What is expected: Omit all images, then repeat exactly the lines below from the one containing "ATOM 207 C C" through the one containing "50 28 LYS A C 1", both ends included.

----------------

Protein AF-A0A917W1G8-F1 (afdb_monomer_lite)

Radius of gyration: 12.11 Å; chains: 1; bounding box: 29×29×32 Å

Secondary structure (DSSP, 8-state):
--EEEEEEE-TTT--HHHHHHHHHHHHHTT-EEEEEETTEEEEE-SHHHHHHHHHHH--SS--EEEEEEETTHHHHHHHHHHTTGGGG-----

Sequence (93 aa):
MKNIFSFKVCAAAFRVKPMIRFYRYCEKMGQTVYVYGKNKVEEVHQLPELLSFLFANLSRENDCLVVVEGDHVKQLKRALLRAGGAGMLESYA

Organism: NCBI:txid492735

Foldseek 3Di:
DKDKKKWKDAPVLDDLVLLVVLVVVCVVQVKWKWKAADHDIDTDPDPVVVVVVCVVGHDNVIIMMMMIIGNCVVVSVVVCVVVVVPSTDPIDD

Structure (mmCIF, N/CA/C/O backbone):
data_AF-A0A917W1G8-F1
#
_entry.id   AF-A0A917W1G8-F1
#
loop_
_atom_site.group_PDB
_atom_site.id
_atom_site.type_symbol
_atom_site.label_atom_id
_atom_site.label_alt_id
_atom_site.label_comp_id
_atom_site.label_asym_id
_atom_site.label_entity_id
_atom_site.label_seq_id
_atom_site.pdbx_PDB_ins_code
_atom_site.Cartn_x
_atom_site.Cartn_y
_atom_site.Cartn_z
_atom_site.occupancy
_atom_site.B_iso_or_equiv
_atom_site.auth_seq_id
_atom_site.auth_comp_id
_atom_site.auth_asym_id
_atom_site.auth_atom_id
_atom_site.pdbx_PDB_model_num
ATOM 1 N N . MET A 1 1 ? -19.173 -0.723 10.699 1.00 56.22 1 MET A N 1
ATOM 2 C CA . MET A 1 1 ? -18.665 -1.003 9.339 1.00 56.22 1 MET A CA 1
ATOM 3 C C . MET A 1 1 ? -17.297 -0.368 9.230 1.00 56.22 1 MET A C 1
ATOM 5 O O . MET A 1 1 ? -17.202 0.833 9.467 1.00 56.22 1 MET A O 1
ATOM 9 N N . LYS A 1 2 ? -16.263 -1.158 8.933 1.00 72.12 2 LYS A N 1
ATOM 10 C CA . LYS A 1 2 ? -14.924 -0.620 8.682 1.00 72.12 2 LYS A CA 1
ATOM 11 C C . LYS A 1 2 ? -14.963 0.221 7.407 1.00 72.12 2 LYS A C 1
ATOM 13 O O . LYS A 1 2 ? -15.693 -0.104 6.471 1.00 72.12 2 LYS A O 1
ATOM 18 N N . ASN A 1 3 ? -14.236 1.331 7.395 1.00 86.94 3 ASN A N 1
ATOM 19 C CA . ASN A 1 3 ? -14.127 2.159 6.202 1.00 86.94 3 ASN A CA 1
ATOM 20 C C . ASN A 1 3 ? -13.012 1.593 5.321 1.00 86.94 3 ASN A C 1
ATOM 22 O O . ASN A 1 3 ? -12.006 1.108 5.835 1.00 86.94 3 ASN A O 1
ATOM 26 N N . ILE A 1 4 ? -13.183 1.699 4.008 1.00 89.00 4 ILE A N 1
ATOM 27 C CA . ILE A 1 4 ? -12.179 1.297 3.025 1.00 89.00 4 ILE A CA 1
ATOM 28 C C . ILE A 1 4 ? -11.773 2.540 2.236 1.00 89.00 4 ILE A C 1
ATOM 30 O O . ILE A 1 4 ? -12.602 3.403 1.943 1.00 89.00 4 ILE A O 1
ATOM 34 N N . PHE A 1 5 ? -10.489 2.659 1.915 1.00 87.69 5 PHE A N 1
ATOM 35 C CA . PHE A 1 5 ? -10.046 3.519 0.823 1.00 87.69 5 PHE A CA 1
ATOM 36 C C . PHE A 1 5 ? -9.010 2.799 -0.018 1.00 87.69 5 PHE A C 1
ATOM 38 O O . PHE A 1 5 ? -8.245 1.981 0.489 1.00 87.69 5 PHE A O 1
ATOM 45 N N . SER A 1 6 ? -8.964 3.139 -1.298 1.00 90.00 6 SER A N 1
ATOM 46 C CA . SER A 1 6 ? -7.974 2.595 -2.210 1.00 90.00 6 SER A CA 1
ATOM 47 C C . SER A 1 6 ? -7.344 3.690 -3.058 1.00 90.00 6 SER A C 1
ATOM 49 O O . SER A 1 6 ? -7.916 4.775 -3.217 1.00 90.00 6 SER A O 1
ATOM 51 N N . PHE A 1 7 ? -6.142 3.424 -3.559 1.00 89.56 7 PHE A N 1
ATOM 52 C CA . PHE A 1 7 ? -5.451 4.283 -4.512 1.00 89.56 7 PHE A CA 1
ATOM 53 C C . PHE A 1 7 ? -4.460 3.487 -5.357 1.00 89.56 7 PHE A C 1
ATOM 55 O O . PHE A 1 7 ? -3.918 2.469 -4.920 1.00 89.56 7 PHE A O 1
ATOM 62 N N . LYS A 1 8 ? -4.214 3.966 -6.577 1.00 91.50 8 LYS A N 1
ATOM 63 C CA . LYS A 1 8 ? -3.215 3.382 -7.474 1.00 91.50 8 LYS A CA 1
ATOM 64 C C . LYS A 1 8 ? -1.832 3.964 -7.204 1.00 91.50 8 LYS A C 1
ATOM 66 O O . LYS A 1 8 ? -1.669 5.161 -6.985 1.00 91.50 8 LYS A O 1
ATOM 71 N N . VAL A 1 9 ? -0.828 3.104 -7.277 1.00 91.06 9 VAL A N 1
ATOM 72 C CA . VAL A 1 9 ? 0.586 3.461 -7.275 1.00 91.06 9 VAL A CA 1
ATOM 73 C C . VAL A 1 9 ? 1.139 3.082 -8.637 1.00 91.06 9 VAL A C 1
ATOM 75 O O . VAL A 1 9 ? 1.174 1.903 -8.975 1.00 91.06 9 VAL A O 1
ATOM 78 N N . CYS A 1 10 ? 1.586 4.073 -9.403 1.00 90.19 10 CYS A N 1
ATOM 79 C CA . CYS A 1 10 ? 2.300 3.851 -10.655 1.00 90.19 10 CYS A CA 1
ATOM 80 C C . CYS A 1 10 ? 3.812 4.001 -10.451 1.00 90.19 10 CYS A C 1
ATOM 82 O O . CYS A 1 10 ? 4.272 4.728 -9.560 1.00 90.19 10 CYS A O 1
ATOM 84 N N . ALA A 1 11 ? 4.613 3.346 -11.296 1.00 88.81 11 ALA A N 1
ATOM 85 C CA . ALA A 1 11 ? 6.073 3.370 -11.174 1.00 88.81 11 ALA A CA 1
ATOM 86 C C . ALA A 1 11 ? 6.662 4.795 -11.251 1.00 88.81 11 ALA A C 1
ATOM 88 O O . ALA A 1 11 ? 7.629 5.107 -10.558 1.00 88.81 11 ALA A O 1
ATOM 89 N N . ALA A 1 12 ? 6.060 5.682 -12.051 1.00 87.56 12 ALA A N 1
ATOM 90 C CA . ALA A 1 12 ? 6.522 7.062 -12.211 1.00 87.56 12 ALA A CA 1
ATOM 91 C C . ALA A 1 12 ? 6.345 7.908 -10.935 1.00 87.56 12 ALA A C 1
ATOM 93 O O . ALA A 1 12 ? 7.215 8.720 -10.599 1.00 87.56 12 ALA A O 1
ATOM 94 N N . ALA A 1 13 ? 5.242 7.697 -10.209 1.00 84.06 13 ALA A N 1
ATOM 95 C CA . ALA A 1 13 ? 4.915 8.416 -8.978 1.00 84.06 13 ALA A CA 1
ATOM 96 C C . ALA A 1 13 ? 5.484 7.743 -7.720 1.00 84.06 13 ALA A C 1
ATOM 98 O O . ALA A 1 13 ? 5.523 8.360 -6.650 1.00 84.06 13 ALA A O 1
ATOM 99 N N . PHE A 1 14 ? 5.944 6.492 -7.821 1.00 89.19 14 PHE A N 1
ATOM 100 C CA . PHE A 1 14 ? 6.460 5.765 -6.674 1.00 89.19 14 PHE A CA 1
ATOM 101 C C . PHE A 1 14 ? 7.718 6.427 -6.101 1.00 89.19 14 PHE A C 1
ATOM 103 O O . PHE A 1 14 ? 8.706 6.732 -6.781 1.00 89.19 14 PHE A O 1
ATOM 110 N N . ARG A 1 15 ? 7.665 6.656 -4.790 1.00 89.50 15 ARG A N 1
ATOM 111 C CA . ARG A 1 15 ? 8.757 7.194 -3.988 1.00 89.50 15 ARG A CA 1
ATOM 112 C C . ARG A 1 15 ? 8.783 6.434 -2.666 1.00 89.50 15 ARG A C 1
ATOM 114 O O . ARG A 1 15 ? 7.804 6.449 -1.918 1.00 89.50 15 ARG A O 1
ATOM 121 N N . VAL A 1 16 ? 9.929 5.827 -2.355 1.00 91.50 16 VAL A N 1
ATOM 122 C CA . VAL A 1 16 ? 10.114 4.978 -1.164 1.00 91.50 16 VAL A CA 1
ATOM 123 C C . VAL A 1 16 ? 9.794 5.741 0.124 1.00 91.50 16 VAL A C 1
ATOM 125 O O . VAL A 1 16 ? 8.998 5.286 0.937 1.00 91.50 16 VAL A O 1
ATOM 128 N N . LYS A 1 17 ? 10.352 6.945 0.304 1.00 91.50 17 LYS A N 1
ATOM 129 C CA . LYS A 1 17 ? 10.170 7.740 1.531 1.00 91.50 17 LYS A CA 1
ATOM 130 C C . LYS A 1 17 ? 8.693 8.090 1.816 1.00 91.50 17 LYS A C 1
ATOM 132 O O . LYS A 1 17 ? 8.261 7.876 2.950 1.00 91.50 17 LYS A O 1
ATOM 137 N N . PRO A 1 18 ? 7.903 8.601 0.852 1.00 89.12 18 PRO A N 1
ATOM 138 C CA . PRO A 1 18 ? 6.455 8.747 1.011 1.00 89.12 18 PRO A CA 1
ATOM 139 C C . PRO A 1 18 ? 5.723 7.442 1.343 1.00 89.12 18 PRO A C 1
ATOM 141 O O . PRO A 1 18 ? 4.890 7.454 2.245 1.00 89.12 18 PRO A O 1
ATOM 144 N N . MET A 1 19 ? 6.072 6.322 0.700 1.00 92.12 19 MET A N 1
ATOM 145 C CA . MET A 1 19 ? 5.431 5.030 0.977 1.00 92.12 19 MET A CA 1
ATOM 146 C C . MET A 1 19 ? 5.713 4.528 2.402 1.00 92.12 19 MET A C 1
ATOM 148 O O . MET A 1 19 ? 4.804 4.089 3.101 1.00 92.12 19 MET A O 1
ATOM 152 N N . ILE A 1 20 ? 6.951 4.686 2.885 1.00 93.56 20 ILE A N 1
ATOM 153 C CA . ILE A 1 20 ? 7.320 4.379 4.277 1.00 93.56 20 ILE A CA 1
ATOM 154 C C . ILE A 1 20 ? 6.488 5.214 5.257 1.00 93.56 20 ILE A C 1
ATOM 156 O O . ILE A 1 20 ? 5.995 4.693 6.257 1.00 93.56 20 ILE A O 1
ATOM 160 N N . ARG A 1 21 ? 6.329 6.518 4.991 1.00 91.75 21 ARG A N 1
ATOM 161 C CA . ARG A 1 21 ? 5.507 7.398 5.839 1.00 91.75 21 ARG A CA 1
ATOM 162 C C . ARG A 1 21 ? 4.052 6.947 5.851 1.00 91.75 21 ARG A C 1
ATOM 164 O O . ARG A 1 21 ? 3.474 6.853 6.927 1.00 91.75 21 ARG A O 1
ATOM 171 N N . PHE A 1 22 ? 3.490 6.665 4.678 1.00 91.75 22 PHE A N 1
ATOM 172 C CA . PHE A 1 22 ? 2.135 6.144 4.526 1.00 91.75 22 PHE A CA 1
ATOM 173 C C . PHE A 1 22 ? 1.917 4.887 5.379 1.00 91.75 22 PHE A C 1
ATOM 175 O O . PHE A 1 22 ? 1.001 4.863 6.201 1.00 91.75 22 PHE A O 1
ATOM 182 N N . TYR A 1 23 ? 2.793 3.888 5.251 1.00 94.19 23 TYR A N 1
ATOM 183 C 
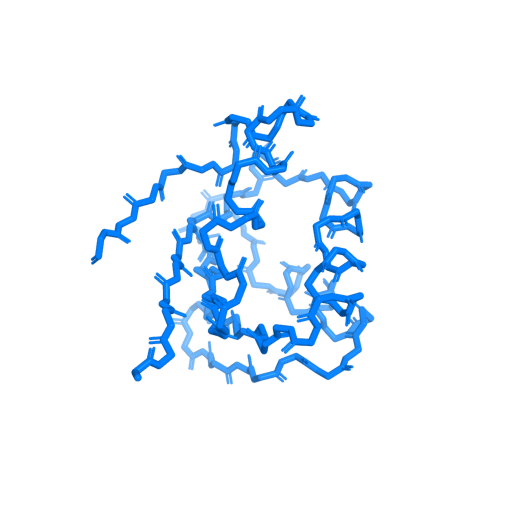CA . TYR A 1 23 ? 2.654 2.630 5.980 1.00 94.19 23 TYR A CA 1
ATOM 184 C C . TYR A 1 23 ? 2.729 2.834 7.495 1.00 94.19 23 TYR A C 1
ATOM 186 O O . TYR A 1 23 ? 1.867 2.358 8.225 1.00 94.19 23 TYR A O 1
ATOM 194 N N . ARG A 1 24 ? 3.694 3.631 7.975 1.00 93.38 24 ARG A N 1
ATOM 195 C CA . ARG A 1 24 ? 3.812 3.952 9.408 1.00 93.38 24 ARG A CA 1
ATOM 196 C C . ARG A 1 24 ? 2.571 4.648 9.967 1.00 93.38 24 ARG A C 1
ATOM 198 O O . ARG A 1 24 ? 2.244 4.461 11.135 1.00 93.38 24 ARG A O 1
ATOM 205 N N . TYR A 1 25 ? 1.875 5.460 9.166 1.00 90.88 25 TYR A N 1
ATOM 206 C CA . TYR A 1 25 ? 0.594 6.031 9.585 1.00 90.88 25 TYR A CA 1
ATOM 207 C C . TYR A 1 25 ? -0.507 4.973 9.679 1.00 90.88 25 TYR A C 1
ATOM 209 O O . TYR A 1 25 ? -1.280 5.018 10.632 1.00 90.88 25 TYR A O 1
ATOM 217 N N . CYS A 1 26 ? -0.566 4.038 8.727 1.00 92.12 26 CYS A N 1
ATOM 218 C CA . CYS A 1 26 ? -1.514 2.923 8.760 1.00 92.12 26 CYS A CA 1
ATOM 219 C C . CYS A 1 26 ? -1.290 2.061 10.008 1.00 92.12 26 CYS A C 1
ATOM 221 O O . CYS A 1 26 ? -2.221 1.868 10.784 1.00 92.12 26 CYS A O 1
ATOM 223 N N . GLU A 1 27 ? -0.041 1.663 10.255 1.00 92.88 27 GLU A N 1
ATOM 224 C CA . GLU A 1 27 ? 0.380 0.876 11.418 1.00 92.88 27 GLU A CA 1
ATOM 225 C C . GLU A 1 27 ? 0.028 1.580 12.736 1.00 92.88 27 GLU A C 1
ATOM 227 O O . GLU A 1 27 ? -0.662 1.016 13.583 1.00 92.88 27 GLU A O 1
ATOM 232 N N . LYS A 1 28 ? 0.395 2.862 12.881 1.00 91.50 28 LYS A N 1
ATOM 233 C CA . LYS A 1 28 ? 0.071 3.657 14.078 1.00 91.50 28 LYS A CA 1
ATOM 234 C C . LYS A 1 28 ? -1.436 3.759 14.341 1.00 91.
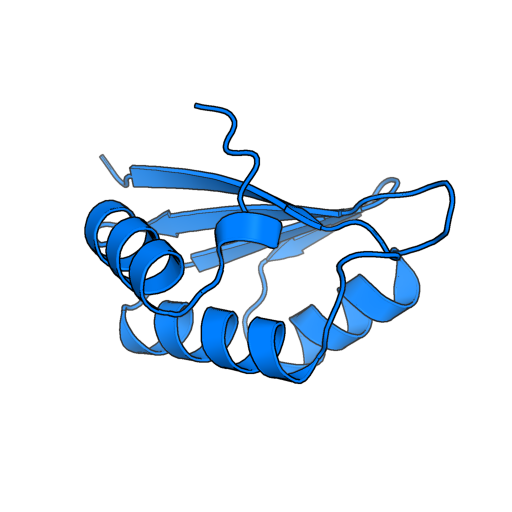50 28 LYS A C 1
ATOM 236 O O . LYS A 1 28 ? -1.845 3.895 15.490 1.00 91.50 28 LYS A O 1
ATOM 241 N N . MET A 1 29 ? -2.250 3.767 13.289 1.00 89.44 29 MET A N 1
ATOM 242 C CA . MET A 1 29 ? -3.706 3.876 13.383 1.00 89.44 29 MET A CA 1
ATOM 243 C C . MET A 1 29 ? -4.409 2.511 13.394 1.00 89.44 29 MET A C 1
ATOM 245 O O . MET A 1 29 ? -5.637 2.484 13.327 1.00 89.44 29 MET A O 1
ATOM 249 N N . GLY A 1 30 ? -3.671 1.396 13.442 1.00 91.00 30 GLY A N 1
ATOM 250 C CA . GLY A 1 30 ? -4.244 0.047 13.413 1.00 91.00 30 GLY A CA 1
ATOM 251 C C . GLY A 1 30 ? -5.058 -0.232 12.147 1.00 91.00 30 GLY A C 1
ATOM 252 O O . GLY A 1 30 ? -6.120 -0.843 12.223 1.00 91.00 30 GLY A O 1
ATOM 253 N N . GLN A 1 31 ? -4.627 0.305 11.003 1.00 91.50 31 GLN A N 1
ATOM 254 C CA . GLN A 1 31 ? -5.262 0.060 9.708 1.00 91.50 31 GLN A CA 1
ATOM 255 C C . GLN A 1 31 ? -4.623 -1.155 9.036 1.00 91.50 31 GLN A C 1
ATOM 257 O O . GLN A 1 31 ? -3.397 -1.272 9.022 1.00 91.50 31 GLN A O 1
ATOM 262 N N . THR A 1 32 ? -5.442 -2.004 8.426 1.00 94.94 32 THR A N 1
ATOM 263 C CA . THR A 1 32 ? -4.967 -3.121 7.606 1.00 94.94 32 THR A CA 1
ATOM 264 C C . THR A 1 32 ? -4.668 -2.618 6.200 1.00 94.94 32 THR A C 1
ATOM 266 O O . THR A 1 32 ?
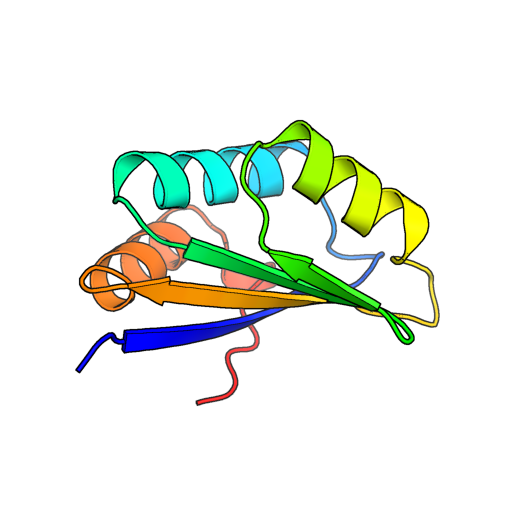 -5.447 -1.843 5.642 1.00 94.94 32 THR A O 1
ATOM 269 N N . VAL A 1 33 ? -3.540 -3.037 5.628 1.00 96.25 33 VAL A N 1
ATOM 270 C CA . VAL A 1 33 ? -3.116 -2.655 4.277 1.00 96.25 33 VAL A CA 1
ATOM 271 C C . VAL A 1 33 ? -3.072 -3.899 3.404 1.00 96.25 33 VAL A C 1
ATOM 273 O O . VAL A 1 33 ? -2.454 -4.891 3.770 1.00 96.25 33 VAL A O 1
ATOM 276 N N . TYR A 1 34 ? -3.672 -3.815 2.225 1.00 96.62 34 TYR A N 1
ATOM 277 C CA . TYR A 1 34 ? -3.592 -4.832 1.187 1.00 96.62 34 TYR A CA 1
ATOM 278 C C . TYR A 1 34 ? -2.986 -4.226 -0.075 1.00 96.62 34 TYR A C 1
ATOM 280 O O . TYR A 1 34 ? -3.225 -3.059 -0.405 1.00 96.62 34 TYR A O 1
ATOM 288 N N . VAL A 1 35 ? -2.225 -5.031 -0.803 1.00 95.94 35 VAL A N 1
ATOM 289 C CA . VAL A 1 35 ? -1.617 -4.654 -2.078 1.00 95.94 35 VAL A CA 1
ATOM 290 C C . VAL A 
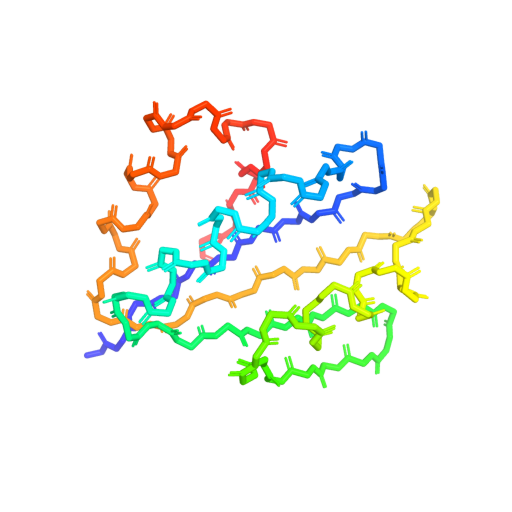1 35 ? -2.027 -5.630 -3.161 1.00 95.94 35 VAL A C 1
ATOM 292 O O . VAL A 1 35 ? -1.971 -6.839 -2.970 1.00 95.94 35 VAL A O 1
ATOM 295 N N . TYR A 1 36 ? -2.428 -5.093 -4.307 1.00 95.25 36 TYR A N 1
ATOM 296 C CA . TYR A 1 36 ? -2.814 -5.857 -5.484 1.00 95.25 36 TYR A CA 1
ATOM 297 C C . TYR A 1 36 ? -1.927 -5.437 -6.653 1.00 95.25 36 TYR A C 1
ATOM 299 O O . TYR A 1 36 ? -1.799 -4.247 -6.939 1.00 95.25 36 TYR A O 1
ATOM 307 N N . GLY A 1 37 ? -1.326 -6.398 -7.347 1.00 90.81 37 GLY A N 1
ATOM 308 C CA . GLY A 1 37 ? -0.454 -6.141 -8.492 1.00 90.81 37 GLY A CA 1
ATOM 309 C C . GLY A 1 37 ? -0.401 -7.343 -9.422 1.00 90.81 37 GLY A C 1
ATOM 310 O O . GLY A 1 37 ? -0.318 -8.476 -8.950 1.00 90.81 37 GLY A O 1
ATOM 311 N N . LYS A 1 38 ? -0.467 -7.094 -10.738 1.00 81.50 38 LYS A N 1
ATOM 312 C CA . LYS A 1 38 ? -0.596 -8.096 -11.815 1.00 81.50 38 LYS A CA 1
ATOM 313 C C . LYS A 1 38 ? -1.680 -9.146 -11.537 1.00 81.50 38 LYS A C 1
ATOM 315 O O . LYS A 1 38 ? -2.797 -8.967 -11.990 1.00 81.50 38 LYS A O 1
ATOM 320 N N . ASN A 1 39 ? -1.353 -10.197 -10.783 1.00 83.00 39 ASN A N 1
ATOM 321 C CA . ASN A 1 39 ? -2.238 -11.315 -10.433 1.00 83.00 39 ASN A CA 1
ATOM 322 C C . ASN A 1 39 ? -2.105 -11.758 -8.963 1.00 83.00 39 ASN A C 1
ATOM 324 O O . ASN A 1 39 ? -2.496 -12.870 -8.614 1.00 83.00 39 ASN A O 1
ATOM 328 N N . LYS A 1 40 ? -1.493 -10.939 -8.105 1.00 88.81 40 LYS A N 1
ATOM 329 C CA . LYS A 1 40 ? -1.304 -11.244 -6.686 1.00 88.81 40 LYS A CA 1
A
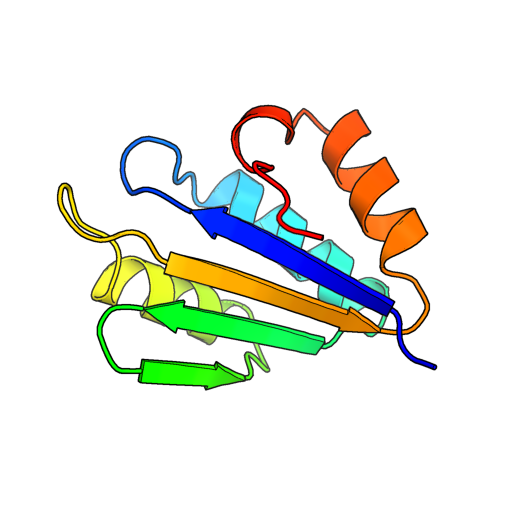TOM 330 C C . LYS A 1 40 ? -2.007 -10.218 -5.820 1.00 88.81 40 LYS A C 1
ATOM 332 O O . LYS A 1 40 ? -1.989 -9.028 -6.134 1.00 88.81 40 LYS A O 1
ATOM 337 N N . VAL A 1 41 ? -2.570 -10.709 -4.722 1.00 93.31 41 VAL A N 1
ATOM 338 C CA . VAL A 1 41 ? -2.955 -9.897 -3.575 1.00 93.31 41 VAL A CA 1
ATOM 339 C C . VAL A 1 41 ? -2.178 -10.370 -2.359 1.00 93.31 41 VAL A C 1
ATOM 341 O O . VAL A 1 41 ? -2.037 -11.576 -2.159 1.00 93.31 41 VAL A O 1
ATOM 344 N N . GLU A 1 42 ? -1.696 -9.431 -1.556 1.00 95.12 42 GLU A N 1
ATOM 345 C CA . GLU A 1 42 ? -1.095 -9.717 -0.256 1.00 95.12 42 GLU A CA 1
ATOM 346 C C . GLU A 1 42 ? -1.656 -8.752 0.794 1.00 95.12 42 GLU A C 1
ATOM 348 O O . GLU A 1 42 ? -1.774 -7.546 0.550 1.00 95.12 42 GLU A O 1
ATOM 353 N N . GLU A 1 43 ? -2.030 -9.289 1.957 1.00 96.88 43 GLU A N 1
ATOM 354 C CA . GLU A 1 43 ? -2.164 -8.489 3.173 1.00 96.88 43 GLU A CA 1
ATOM 355 C C . GLU A 1 43 ? -0.757 -8.182 3.685 1.00 96.88 43 GLU A C 1
ATOM 357 O O . GLU A 1 43 ? 0.103 -9.059 3.742 1.00 96.88 43 GLU A O 1
ATOM 362 N N . VAL A 1 44 ? -0.507 -6.919 4.009 1.00 97.00 44 VAL A N 1
ATOM 363 C CA . VAL A 1 44 ? 0.796 -6.446 4.461 1.00 97.00 44 VAL A CA 1
ATOM 364 C C . VAL A 1 44 ? 0.795 -6.388 5.980 1.00 97.00 44 VAL A C 1
ATOM 366 O O . VAL A 1 44 ? 0.054 -5.600 6.572 1.00 97.00 44 VAL A O 1
ATOM 369 N N . HIS A 1 45 ? 1.697 -7.141 6.603 1.00 96.06 45 HIS A N 1
ATOM 370 C CA . HIS A 1 45 ? 1.871 -7.158 8.055 1.00 96.06 45 HIS A CA 1
ATOM 371 C C . HIS A 1 45 ? 3.080 -6.334 8.513 1.00 96.06 45 HIS A C 1
ATOM 373 O O . HIS A 1 45 ? 3.133 -5.890 9.661 1.00 96.06 45 HIS A O 1
ATOM 379 N N . GLN A 1 46 ? 4.052 -6.105 7.626 1.00 96.56 46 GLN A N 1
ATOM 380 C CA . GLN A 1 46 ? 5.250 -5.314 7.918 1.00 96.56 46 GLN A CA 1
ATOM 381 C C . GLN A 1 46 ? 5.733 -4.510 6.705 1.00 96.56 46 GLN A C 1
ATOM 383 O O . GLN A 1 46 ? 5.586 -4.898 5.548 1.00 96.56 46 GLN A O 1
ATOM 388 N N . LEU A 1 47 ? 6.389 -3.377 6.969 1.00 96.12 47 LEU A N 1
ATOM 389 C CA . LEU A 1 47 ? 6.885 -2.467 5.929 1.00 96.12 47 LEU A CA 1
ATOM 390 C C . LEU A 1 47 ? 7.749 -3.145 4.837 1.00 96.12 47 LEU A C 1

----------------

Answer to this task:
ATOM 207 C C . TYR A 1 25 ? -0.507 4.973 9.679 1.00 90.88 25 TYR A C 1
ATOM 209 O O . TYR A 1 25 ? -1.280 5.018 10.632 1.00 90.88 25 TYR A O 1
ATOM 217 N N . CYS A 1 26 ? -0.566 4.038 8.727 1.00 92.12 26 CYS A N 1
ATOM 218 C CA . CYS A 1 26 ? -1.514 2.923 8.760 1.00 92.12 26 CYS A CA 1
ATOM 219 C C . CYS A 1 26 ? -1.290 2.061 10.008 1.00 92.12 26 CYS A C 1
ATOM 221 O O . CYS A 1 26 ? -2.221 1.868 10.784 1.00 92.12 26 CYS A O 1
ATOM 223 N N . GLU A 1 27 ? -0.041 1.663 10.255 1.00 92.88 27 GLU A N 1
ATOM 224 C CA . GLU A 1 27 ? 0.380 0.876 11.418 1.00 92.88 27 GLU A CA 1
ATOM 225 C C . GLU A 1 27 ? 0.028 1.580 12.736 1.00 92.88 27 GLU A C 1
ATOM 227 O O . GLU A 1 27 ? -0.662 1.016 13.583 1.00 92.88 27 GLU A O 1
ATOM 232 N N . LYS A 1 28 ? 0.395 2.862 12.881 1.00 91.50 28 LYS A N 1
ATOM 233 C CA . LYS A 1 28 ? 0.071 3.657 14.078 1.00 91.50 28 LYS A CA 1
ATOM 234 C C . LYS A 1 28 ? -1.436 3.759 14.341 1.00 91.
50 28 LYS A C 1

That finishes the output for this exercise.